EHAプレジデントのRobin Foà氏(前列左から3人目)とASH プレジデントのHal E. Broxmeyer氏(前列右から3人目)らと。(後列右から3人目が私)

若手を軸に分子生物学的な研究を推進
多くの分野でわが国の研究をリード

 私は、医科歯科大時代は、野村先生のグループで血小板の動態の研究をしていました。マウスを使った実験が主で、骨髄における造血幹細胞から血小板への分化、その消失が研究テーマでした。日本医大でも引き続き、マウスを使って正常な血小板の分化、減少や増多など異常な動態の研究を続けました。その後、ヒトの血小板の産生異常による疾患へとテーマが移行し、特発性血小板減少性紫斑病(ITP)、骨髄異形成症候群(MDS)、骨髄増殖性腫瘍(MPN)など血小板が多くなる、あるいは少なくなるメカニズムの解明に取り組みました。

 その時代は、細胞を培養してメカニズムを調べるという手法が主流でしたが、やがて分子生物学の手法を取り入れた研究へと変わっていきました。私自身も95年に教授に就任し、医局全体の運営に目を配る立場になったことから、若い医師を基礎領域の様々な研究室へ送り込み、あるいは海外留学させ、研究領域をどんどん広げることに力を入れました。

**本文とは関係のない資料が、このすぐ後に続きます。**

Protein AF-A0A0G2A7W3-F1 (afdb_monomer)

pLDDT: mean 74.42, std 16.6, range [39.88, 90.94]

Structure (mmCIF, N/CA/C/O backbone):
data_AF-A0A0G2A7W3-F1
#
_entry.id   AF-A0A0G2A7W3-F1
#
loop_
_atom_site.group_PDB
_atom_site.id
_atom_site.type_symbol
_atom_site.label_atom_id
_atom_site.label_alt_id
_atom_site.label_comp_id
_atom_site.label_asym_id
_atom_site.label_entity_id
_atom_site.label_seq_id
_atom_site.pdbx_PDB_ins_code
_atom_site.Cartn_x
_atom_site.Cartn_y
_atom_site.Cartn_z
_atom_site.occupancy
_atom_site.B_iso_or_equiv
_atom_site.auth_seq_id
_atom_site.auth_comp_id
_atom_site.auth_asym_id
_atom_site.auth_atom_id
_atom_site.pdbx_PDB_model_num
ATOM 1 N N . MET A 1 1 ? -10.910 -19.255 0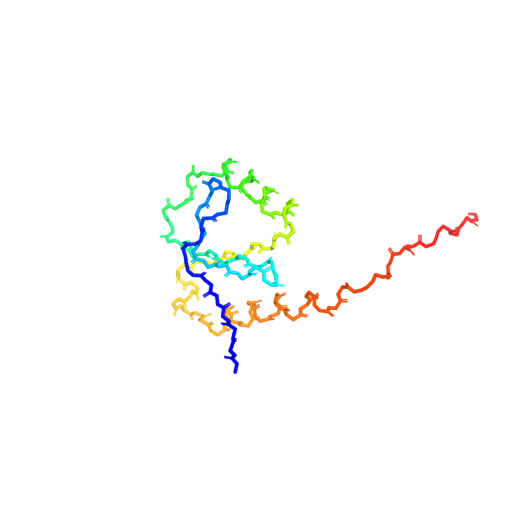.108 1.00 50.81 1 MET A N 1
ATOM 2 C CA . MET A 1 1 ? -10.141 -18.031 0.423 1.00 50.81 1 MET A CA 1
ATOM 3 C C . MET A 1 1 ? -10.785 -16.860 -0.306 1.00 50.81 1 MET A C 1
ATOM 5 O O . MET A 1 1 ? -10.547 -16.692 -1.489 1.00 50.81 1 MET A O 1
ATOM 9 N N . GLY A 1 2 ? -11.696 -16.133 0.344 1.00 59.78 2 GLY A N 1
ATOM 10 C CA . GLY A 1 2 ? -12.494 -15.074 -0.291 1.00 59.78 2 GLY A CA 1
ATOM 11 C C . GLY A 1 2 ? -12.172 -13.698 0.282 1.00 59.78 2 GLY A C 1
ATOM 12 O O . GLY A 1 2 ? -13.041 -13.071 0.880 1.00 59.78 2 GLY A O 1
ATOM 13 N N . LEU A 1 3 ? -10.919 -13.253 0.168 1.00 69.12 3 LEU A N 1
ATOM 14 C CA . LEU A 1 3 ? -10.529 -11.903 0.578 1.00 69.12 3 LEU A CA 1
ATOM 15 C C . LEU A 1 3 ? -11.023 -10.925 -0.495 1.00 69.12 3 LEU A C 1
ATOM 17 O O . LEU A 1 3 ? -10.511 -10.914 -1.611 1.00 69.12 3 LEU A O 1
ATOM 21 N N . LYS A 1 4 ? -12.060 -10.142 -0.183 1.00 79.88 4 LYS A N 1
ATOM 22 C CA . LYS A 1 4 ? -12.613 -9.149 -1.109 1.00 79.88 4 LYS A CA 1
ATOM 23 C C . LYS A 1 4 ? -11.878 -7.825 -0.938 1.00 79.88 4 LYS A C 1
ATOM 25 O O . LYS A 1 4 ? -11.963 -7.207 0.122 1.00 79.88 4 LYS A O 1
ATOM 30 N N . PHE A 1 5 ? -11.203 -7.393 -1.994 1.00 86.06 5 PHE A N 1
ATOM 31 C CA . PHE A 1 5 ? -10.624 -6.060 -2.102 1.00 86.06 5 PHE A CA 1
ATOM 32 C C . PHE A 1 5 ? -11.456 -5.227 -3.069 1.00 86.06 5 PHE A C 1
ATOM 34 O O . PHE A 1 5 ? -11.921 -5.721 -4.099 1.00 86.06 5 PHE A O 1
ATOM 41 N N . LYS A 1 6 ? -11.660 -3.959 -2.724 1.00 88.56 6 LYS A N 1
ATOM 42 C CA . LYS A 1 6 ? -12.183 -2.963 -3.654 1.00 88.56 6 LYS A CA 1
ATOM 43 C C . LYS A 1 6 ? -11.016 -2.425 -4.465 1.00 88.56 6 LYS A C 1
ATOM 45 O O . LYS A 1 6 ? -9.958 -2.192 -3.895 1.00 88.56 6 LYS A O 1
ATOM 50 N N . ARG A 1 7 ? -11.217 -2.248 -5.768 1.00 90.94 7 ARG A N 1
ATOM 51 C CA . ARG A 1 7 ? -10.207 -1.701 -6.678 1.00 90.94 7 ARG A CA 1
ATOM 52 C C . ARG A 1 7 ? -10.411 -0.200 -6.855 1.00 90.94 7 ARG A C 1
ATOM 54 O O . ARG A 1 7 ? -11.565 0.221 -6.839 1.00 90.94 7 ARG A O 1
ATOM 61 N N . GLN A 1 8 ? -9.328 0.549 -7.056 1.00 86.00 8 GLN A N 1
ATOM 62 C CA . GLN A 1 8 ? -9.319 1.983 -7.372 1.00 86.00 8 GLN A CA 1
ATOM 63 C C . GLN A 1 8 ? -10.224 2.789 -6.433 1.00 86.00 8 GLN A C 1
ATOM 65 O O . GLN A 1 8 ? -11.218 3.390 -6.839 1.00 86.00 8 GLN A O 1
ATOM 70 N N . VAL A 1 9 ? -9.920 2.733 -5.138 1.00 86.50 9 VAL A N 1
ATOM 71 C CA . VAL A 1 9 ? -10.734 3.370 -4.100 1.00 86.50 9 VAL A CA 1
ATOM 72 C C . VAL A 1 9 ? -10.211 4.770 -3.830 1.00 86.50 9 VAL A C 1
ATOM 74 O O . VAL A 1 9 ? -9.031 4.942 -3.546 1.00 86.50 9 VAL A O 1
ATOM 77 N N . MET A 1 10 ? -11.101 5.760 -3.863 1.00 85.69 10 MET A N 1
ATOM 78 C CA . MET A 1 10 ? -10.799 7.105 -3.383 1.00 85.69 10 MET A CA 1
ATOM 79 C C . MET A 1 10 ? -10.887 7.129 -1.850 1.00 85.69 10 MET A C 1
ATOM 81 O O . MET A 1 10 ? -11.924 6.793 -1.271 1.00 85.69 10 MET A O 1
ATOM 85 N N . LEU A 1 11 ? -9.785 7.489 -1.198 1.00 83.00 11 LEU A N 1
ATOM 86 C CA . LEU A 1 11 ? -9.647 7.650 0.245 1.00 83.00 11 LEU A CA 1
ATOM 87 C C . LEU A 1 11 ? -9.131 9.062 0.520 1.00 83.00 11 LEU A C 1
ATOM 89 O O . LEU A 1 11 ? -7.94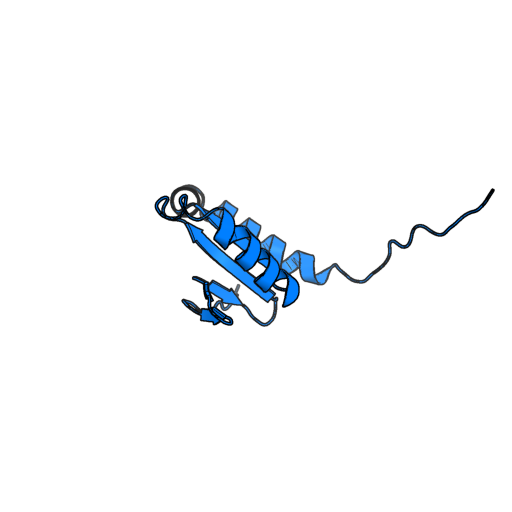6 9.347 0.355 1.00 83.00 11 LEU A O 1
ATOM 93 N N . GLY A 1 12 ? -10.046 9.944 0.920 1.00 82.69 12 GLY A N 1
ATOM 94 C CA . GLY A 1 12 ? -9.747 11.368 1.011 1.00 82.69 12 GLY A CA 1
ATOM 95 C C . GLY A 1 12 ? -9.410 11.925 -0.367 1.00 82.69 12 GLY A C 1
ATOM 96 O O . GLY A 1 12 ? -10.194 11.784 -1.304 1.00 82.69 12 GLY A O 1
ATOM 97 N N . GLU A 1 13 ? -8.229 12.518 -0.481 1.00 82.25 13 GLU A N 1
ATOM 98 C CA . GLU A 1 13 ? -7.722 13.130 -1.714 1.00 82.25 13 GLU A CA 1
ATOM 99 C C . GLU A 1 13 ? -6.882 12.160 -2.564 1.00 82.25 13 GLU A C 1
ATOM 101 O O . GLU A 1 13 ? -6.443 12.505 -3.659 1.00 82.25 13 GLU A O 1
ATOM 106 N N . TYR A 1 14 ? -6.687 10.924 -2.091 1.00 83.19 14 TYR A N 1
ATOM 107 C CA . TYR A 1 14 ? -5.828 9.929 -2.727 1.00 83.19 14 TYR A CA 1
ATOM 108 C C . TYR A 1 14 ? -6.635 8.779 -3.332 1.00 83.19 14 TYR A C 1
ATOM 110 O O . TYR A 1 14 ? -7.671 8.372 -2.804 1.00 83.19 14 TYR A O 1
ATOM 118 N N . ILE A 1 15 ? -6.141 8.214 -4.433 1.00 83.06 15 ILE A N 1
ATOM 119 C CA . ILE A 1 15 ? -6.703 7.012 -5.060 1.00 83.06 15 ILE A CA 1
ATOM 120 C C . ILE A 1 15 ? -5.723 5.866 -4.833 1.00 83.06 15 ILE A C 1
ATOM 122 O O . ILE A 1 15 ? -4.544 6.006 -5.141 1.00 83.06 15 ILE A O 1
ATOM 126 N N . VAL A 1 16 ? -6.220 4.742 -4.316 1.00 86.69 16 VAL A N 1
ATOM 127 C CA . VAL A 1 16 ? -5.419 3.537 -4.055 1.00 86.69 16 VAL A CA 1
ATOM 128 C C . VAL A 1 16 ? -5.867 2.374 -4.934 1.00 86.69 16 VAL A C 1
ATOM 130 O O . VAL A 1 16 ? -7.068 2.203 -5.169 1.00 86.69 16 VAL A O 1
ATOM 133 N N . ASP A 1 17 ? -4.928 1.546 -5.400 1.00 86.56 17 ASP A N 1
ATOM 134 C CA . ASP A 1 17 ? -5.222 0.439 -6.323 1.00 86.56 17 ASP A CA 1
ATOM 135 C C . ASP A 1 17 ? -6.155 -0.600 -5.714 1.00 86.56 17 ASP A C 1
ATOM 137 O O . ASP A 1 17 ? -7.128 -1.006 -6.351 1.00 86.56 17 ASP A O 1
ATOM 141 N N . PHE A 1 18 ? -5.890 -1.016 -4.475 1.00 88.81 18 PHE A N 1
ATOM 142 C CA . PHE A 1 1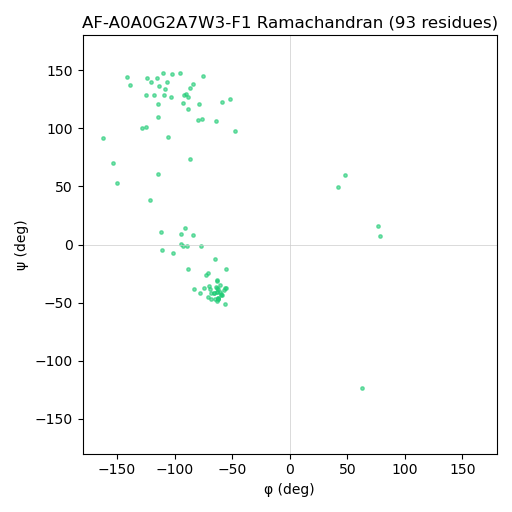8 ? -6.720 -1.972 -3.759 1.00 88.81 18 PHE A CA 1
ATOM 143 C C . PHE A 1 18 ? -6.889 -1.563 -2.300 1.00 88.81 18 PHE A C 1
ATOM 145 O O . PHE A 1 18 ? -5.936 -1.201 -1.618 1.00 88.81 18 PHE A O 1
ATOM 152 N N . CYS A 1 19 ? -8.109 -1.681 -1.784 1.00 88.75 19 CYS A N 1
ATOM 153 C CA . CYS A 1 19 ? -8.403 -1.390 -0.387 1.00 88.75 19 CYS A CA 1
ATOM 154 C C . CYS A 1 19 ? -9.404 -2.383 0.204 1.00 88.75 19 CYS A C 1
ATOM 156 O O . CYS A 1 19 ? -10.363 -2.819 -0.447 1.00 88.75 19 CYS A O 1
ATOM 158 N N . ARG A 1 20 ? -9.199 -2.715 1.479 1.00 88.00 20 ARG A N 1
ATOM 159 C CA . ARG A 1 20 ? -10.146 -3.448 2.311 1.00 88.00 20 ARG A CA 1
ATOM 160 C C . ARG A 1 20 ? -10.393 -2.704 3.620 1.00 88.00 20 ARG A C 1
ATOM 162 O O . ARG A 1 20 ? -9.643 -2.851 4.581 1.00 88.00 20 ARG A O 1
ATOM 169 N N . ASN A 1 21 ? -11.519 -1.996 3.679 1.00 80.31 21 ASN A N 1
ATOM 170 C CA . ASN A 1 21 ? -11.917 -1.191 4.841 1.00 80.31 21 ASN A CA 1
ATOM 171 C C . ASN A 1 21 ? -12.016 -2.001 6.145 1.00 80.31 21 ASN A C 1
ATOM 173 O O . ASN A 1 21 ? -11.614 -1.509 7.191 1.00 80.31 21 ASN A O 1
ATOM 177 N N . GLU A 1 22 ? -12.522 -3.239 6.090 1.00 82.31 22 GLU A N 1
ATOM 178 C CA . GLU A 1 22 ? -12.739 -4.090 7.278 1.00 82.31 22 GLU A CA 1
ATOM 179 C C . GLU A 1 22 ? -11.442 -4.447 8.015 1.00 82.31 22 GLU A C 1
ATOM 181 O O . GLU A 1 22 ? -11.439 -4.612 9.228 1.00 82.31 22 GLU A O 1
ATOM 186 N N . LYS A 1 23 ? -10.337 -4.566 7.276 1.00 80.75 23 LYS A N 1
ATOM 187 C CA . LYS A 1 23 ? -9.012 -4.890 7.818 1.00 80.75 23 LYS A CA 1
ATOM 188 C C . LYS A 1 23 ? -8.045 -3.719 7.720 1.00 80.75 23 LYS A C 1
ATOM 190 O O . LYS A 1 23 ? -6.854 -3.923 7.894 1.00 80.75 23 LYS A O 1
ATOM 195 N N . LYS A 1 24 ? -8.571 -2.536 7.377 1.00 87.06 24 LYS A N 1
ATOM 196 C CA . LYS A 1 24 ? -7.811 -1.306 7.177 1.00 87.06 24 LYS A CA 1
ATOM 197 C C . LYS A 1 24 ? -6.512 -1.554 6.402 1.00 87.06 24 LYS A C 1
ATOM 199 O O . LYS A 1 24 ? -5.436 -1.149 6.808 1.00 87.06 24 LYS A O 1
ATOM 204 N N . LEU A 1 25 ? -6.617 -2.261 5.278 1.00 89.00 25 LEU A N 1
ATOM 205 C CA . LEU A 1 25 ? -5.461 -2.637 4.469 1.00 89.00 25 LEU A CA 1
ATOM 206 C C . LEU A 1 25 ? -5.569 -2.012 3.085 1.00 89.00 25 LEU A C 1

 研究成果を積み上げていった人が、やがて研究チームのリーダーとして新たな研究を始めるという循環が出来上がり、その結果、日本医大の血液内科は血液学の進歩と重なるように研究成果を上げてきました。急性白血病では、多くの白血病細胞株の作製、種々のがん遺伝子、がん抑制遺伝子、エピジェネティック制御遺伝子の異常について解析を行ない、予後不良の急性リンパ性白血病の病態について重要な知見を報告しています。

 骨髄不全症については、免疫抑制療法が無効の骨髄不全症の中に不全型の先天性再生不良性貧血である角化不全症が含まれていることを明らかにし、厚生労働省研究班での共同研究を含め、その原因遺伝子であるテロメラーゼ関連遺伝子の異常について解析を行なうなど、わが国のリーダー的立場で遺伝子解析を続けています。またMPNでは、真性多血症、本態性血小板血症に関する臨床像や遺伝子変異についての大規模な解析をわが国で初めて行ない、この領域でもリードするようになりました。

 日本医大での33年を振り返ると様々なことが思い出されますが、教育で大切にしてきたのは、冒頭に述べたように、血液内科医であっても内科の全てを診ることができる一流の内科医であれ、ということです。そのためにはまず、臨床と研究のトレーニングを常に積むことです。また、医師・医学者が持つ第一の価値観は生命と健康を大切にすることであり、病気だけではなく、生命・健康を脅かす戦争などの社会状況や、経済状況、地球環境などいろいろなことに目を向けることが求められます。

 若い人たちが、自分たちを取り巻く状況を見渡すためには、知性と教養を磨くことが重要であり、いろいろな分野の本を読むことを勧めます。医学関連の本のほかに、小説、評論、エッセイなどを読むと、知識だけでなく、語彙、言い回し、論理の構成などが自然に身に付きます。このことは、研究テーマを決め、計画を考え、結果を評価し、それらを論文にまとめるときにとても役立ちます。

 私は医師として最善の治療をしてきたと思っています。しかし、一人の医師が一生の間に診ることができる患者さんの数は限られます。そのため臨床と研究を積み重ねることと同時に、優秀な医師たち、そして次世代のリーダーたちを育てることが大切であると、改めて思っています。